El problema, a mi entender, radica en nosotros, en quienes nos decimos cristianos. El problema radica en quienes están acostumbrados a disfrutar en la Iglesia de una posición de poder, que ahora se tambalea y acabará por derrumbarse. El problema radica en que cuando Francisco, en base a la palabra de Dios que comunica como nadie al mundo entero sin necesidad de grandes documentos magisteriales, nos exige servicio y testimonio de vida, se explicitan en muchos -sobre todo y también en el entramado jerárquico- las dudas, las resistencias, los reparos, las vacilaciones, la tentación de la oposición y de la crítica.
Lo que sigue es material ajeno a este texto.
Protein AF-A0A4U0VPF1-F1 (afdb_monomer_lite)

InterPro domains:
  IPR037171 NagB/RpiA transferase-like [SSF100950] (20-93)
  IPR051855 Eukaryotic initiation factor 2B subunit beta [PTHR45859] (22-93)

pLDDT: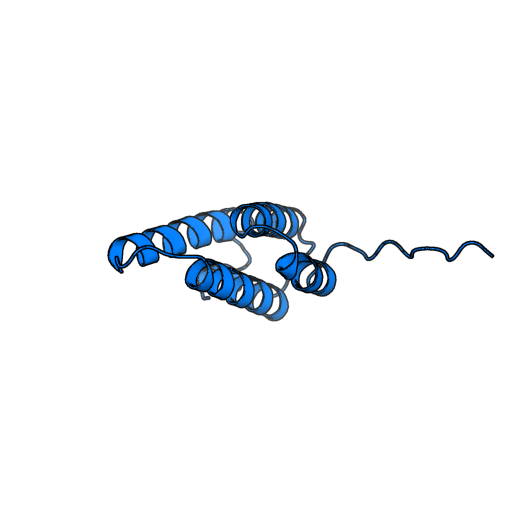 mean 91.87, std 12.07, range [46.72, 98.25]

Secondary structure (DSSP, 8-state):
-------PPSSHHHHHHHGGGS-HHHHHHHHHHHHHTTSS-SHHHHHHHHHHHHHHHHHT---S-HHHHHHHHHHHHHHHHHH-TT-HHHHH-

Organism: NCBI:txid331657

Radius of gyration: 14.39 Å; chains: 1; bounding box: 34×45×31 Å

Structure (mmCIF, N/CA/C/O backbone):
data_AF-A0A4U0VPF1-F1
#
_entry.id   AF-A0A4U0VPF1-F1
#
loop_
_atom_site.group_PDB
_atom_site.id
_atom_site.type_symbol
_atom_site.label_atom_id
_atom_site.label_alt_id
_atom_site.label_comp_id
_atom_site.label_asym_id
_atom_site.label_entity_id
_atom_site.label_seq_id
_atom_site.pdbx_PDB_ins_code
_atom_site.Cartn_x
_atom_site.Cartn_y
_atom_site.Cartn_z
_atom_site.occupancy
_atom_site.B_iso_or_equiv
_atom_site.auth_seq_id
_atom_site.auth_comp_id
_atom_site.auth_asym_id
_atom_site.auth_atom_id
_atom_site.pdbx_PDB_model_num
ATOM 1 N N . MET A 1 1 ? 19.972 33.922 -7.567 1.00 49.22 1 MET A N 1
ATOM 2 C CA . MET A 1 1 ? 19.926 32.786 -8.513 1.00 49.22 1 MET A CA 1
ATOM 3 C C . MET A 1 1 ? 18.677 31.973 -8.213 1.00 49.22 1 MET A C 1
ATOM 5 O O . MET A 1 1 ? 18.467 31.699 -7.037 1.00 49.22 1 MET A O 1
ATOM 9 N N . PRO A 1 2 ? 17.820 31.647 -9.195 1.00 49.94 2 PRO A N 1
ATOM 10 C CA . PRO A 1 2 ? 16.671 30.787 -8.944 1.00 49.94 2 PRO A CA 1
ATOM 11 C C . PRO A 1 2 ? 17.167 29.355 -8.719 1.00 49.94 2 PRO A C 1
ATOM 13 O O . PRO A 1 2 ? 17.861 28.787 -9.559 1.00 49.94 2 PRO A O 1
ATOM 16 N N . SER A 1 3 ? 16.859 28.796 -7.553 1.00 46.72 3 SER A N 1
ATOM 17 C CA . SER A 1 3 ? 17.210 27.430 -7.179 1.00 46.72 3 SER A CA 1
ATOM 18 C C . SER A 1 3 ? 16.490 26.447 -8.101 1.00 46.72 3 SER A C 1
ATOM 20 O O . SER A 1 3 ? 15.272 26.302 -8.021 1.00 46.72 3 SER A O 1
ATOM 22 N N . THR A 1 4 ? 17.232 25.780 -8.983 1.00 47.19 4 THR A N 1
ATOM 23 C CA . THR A 1 4 ? 16.712 24.727 -9.859 1.00 47.19 4 THR A CA 1
ATOM 24 C C . THR A 1 4 ? 16.157 23.593 -9.001 1.00 47.19 4 THR A C 1
ATOM 26 O O . THR A 1 4 ? 16.907 22.810 -8.417 1.00 47.19 4 THR A O 1
ATOM 29 N N . THR A 1 5 ? 14.834 23.498 -8.892 1.00 55.47 5 THR A N 1
ATOM 30 C CA . THR A 1 5 ? 14.164 22.343 -8.299 1.00 55.47 5 THR A CA 1
ATOM 31 C C . THR A 1 5 ? 14.369 21.158 -9.237 1.00 55.47 5 THR A C 1
ATOM 33 O O . THR A 1 5 ? 13.657 20.983 -10.221 1.00 55.47 5 THR A O 1
ATOM 36 N N . VAL A 1 6 ? 15.393 20.345 -8.968 1.00 57.97 6 VAL A N 1
ATOM 37 C CA . VAL A 1 6 ? 15.607 19.086 -9.688 1.00 57.97 6 VAL A CA 1
ATOM 38 C C . VAL A 1 6 ? 14.364 18.227 -9.466 1.00 57.97 6 VAL A C 1
ATOM 40 O O . VAL A 1 6 ? 14.102 17.782 -8.347 1.00 57.97 6 VAL A O 1
ATOM 43 N N . ALA A 1 7 ? 13.559 18.048 -10.515 1.00 60.91 7 ALA A N 1
ATOM 44 C CA . ALA A 1 7 ? 12.364 17.220 -10.468 1.00 60.91 7 ALA A CA 1
ATOM 45 C C . ALA A 1 7 ? 12.775 15.794 -10.075 1.00 60.91 7 ALA A C 1
ATOM 47 O O . ALA A 1 7 ? 13.427 15.085 -10.842 1.00 60.91 7 ALA A O 1
ATOM 48 N N . VAL A 1 8 ? 12.447 15.387 -8.846 1.00 67.81 8 VAL A N 1
ATOM 49 C CA . VAL A 1 8 ? 12.775 14.051 -8.342 1.00 67.81 8 VAL A CA 1
ATOM 50 C C . VAL A 1 8 ? 12.030 13.031 -9.195 1.00 67.81 8 VAL A C 1
ATOM 52 O O . VAL A 1 8 ? 10.802 13.068 -9.281 1.00 67.81 8 VAL A O 1
ATOM 55 N N . ALA A 1 9 ? 12.767 12.112 -9.819 1.00 77.19 9 ALA A N 1
ATOM 56 C CA . ALA A 1 9 ? 12.163 11.064 -10.624 1.00 77.19 9 ALA A CA 1
ATOM 57 C C . ALA A 1 9 ? 11.170 10.230 -9.779 1.00 77.19 9 ALA A C 1
ATOM 59 O O . ALA A 1 9 ? 11.443 9.913 -8.610 1.00 77.19 9 ALA A O 1
ATOM 60 N N . PRO A 1 10 ? 10.001 9.870 -10.334 1.00 86.44 10 PRO A N 1
ATOM 61 C CA . PRO A 1 10 ? 9.035 9.030 -9.638 1.00 86.44 10 PRO A CA 1
ATOM 62 C C . PRO A 1 10 ? 9.635 7.641 -9.373 1.00 86.44 10 PRO A C 1
ATOM 64 O O . PRO A 1 10 ? 10.115 6.975 -10.288 1.00 86.44 10 PRO A O 1
ATOM 67 N N . GLY A 1 11 ? 9.614 7.214 -8.111 1.00 92.38 11 GLY A N 1
ATOM 68 C CA . GLY A 1 11 ? 10.215 5.968 -7.639 1.00 92.38 11 GLY A CA 1
ATOM 69 C C . GLY A 1 11 ? 9.963 5.759 -6.144 1.00 92.38 11 GLY A C 1
ATOM 70 O O . GLY A 1 11 ? 9.140 6.452 -5.547 1.00 92.38 11 GLY A O 1
ATOM 71 N N . LEU A 1 12 ? 10.675 4.813 -5.522 1.00 93.75 12 LEU A N 1
ATOM 72 C CA . LEU A 1 12 ? 10.448 4.451 -4.116 1.00 93.75 12 LEU A CA 1
ATOM 73 C C . LEU A 1 12 ? 10.636 5.644 -3.168 1.00 93.75 12 LEU A C 1
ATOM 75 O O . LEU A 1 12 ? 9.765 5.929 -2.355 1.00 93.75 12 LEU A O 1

Vamos, que aparece -como no puede ser de otro modo- la débil condición humana.
A todos aquellos que están en la oposición silenciosa y/o manifiesta, a todos los grupos más fundamentalistas y tradicionales de la Iglesia, a los cuatro Cardenales que han manifestado su explicita oposición, a ciertos personajes de la Curia romana que practican resistencias interesadas, a los muchos miembros del episcopado que han sido superados por el tiempo, les recordaría una escena de las ‘Sandalias del Pescador’. Cuando el nuevo Papa (cardenal Kiril Lakota), ante los reproches que recibía de los Cardenales que le rodeaban, se quitó el anillo, lo depositó encima de la mesa y les ofreció su renuncia, si todos estaban de acuerdo, se alza la voz del cardenal Leone, que había competido con él en el Cónclave por la elección papal, y, ante la sorpresa de todos los presentes, manifiesta: «No estoy conforme. Éste es Pedro».
Hace unos días, lo ha recordado oportunamente monseñor Omella: «Donde está Pedro está la Iglesia», el Papa es «principio y fundamento perpetuo y visible de unidad». «No nos valen, por tanto, esas ‘matizaciones’ tan humanas, y tan poco coherentes, de que este Papa sí o este Papa no. Siempre el Papa es ‘el dulce Cristo en la tierra’, como lo llamaba santa Catalina de Siena …».
Señores obispos, no sirven las resistencias. Siempre «cum Petro et sub Petro», sea el que sea. ¿En qué quedamos? ¿Por qué esta doctrina era indiscutible con referencia a anteriores Papas y no lo es ahora con Francisco? No lo podrán explicar. Mejor que ni siquiera lo intenten.
Pero, por favor, den testimonio de una acogida a la orientación del Papa Francisco más entusiasta. No olviden aquello de la unidad fiel y obediente. Déjense de tanto hipócrita mantra, como exhiben. El pueblo fiel detecta a la legua el verdadero pastor.
Por cierto -y esto lo digo yo-, Papa no hay más que uno. No comparen, señores obispos. A veces, se percibe otra cosa muy distinta.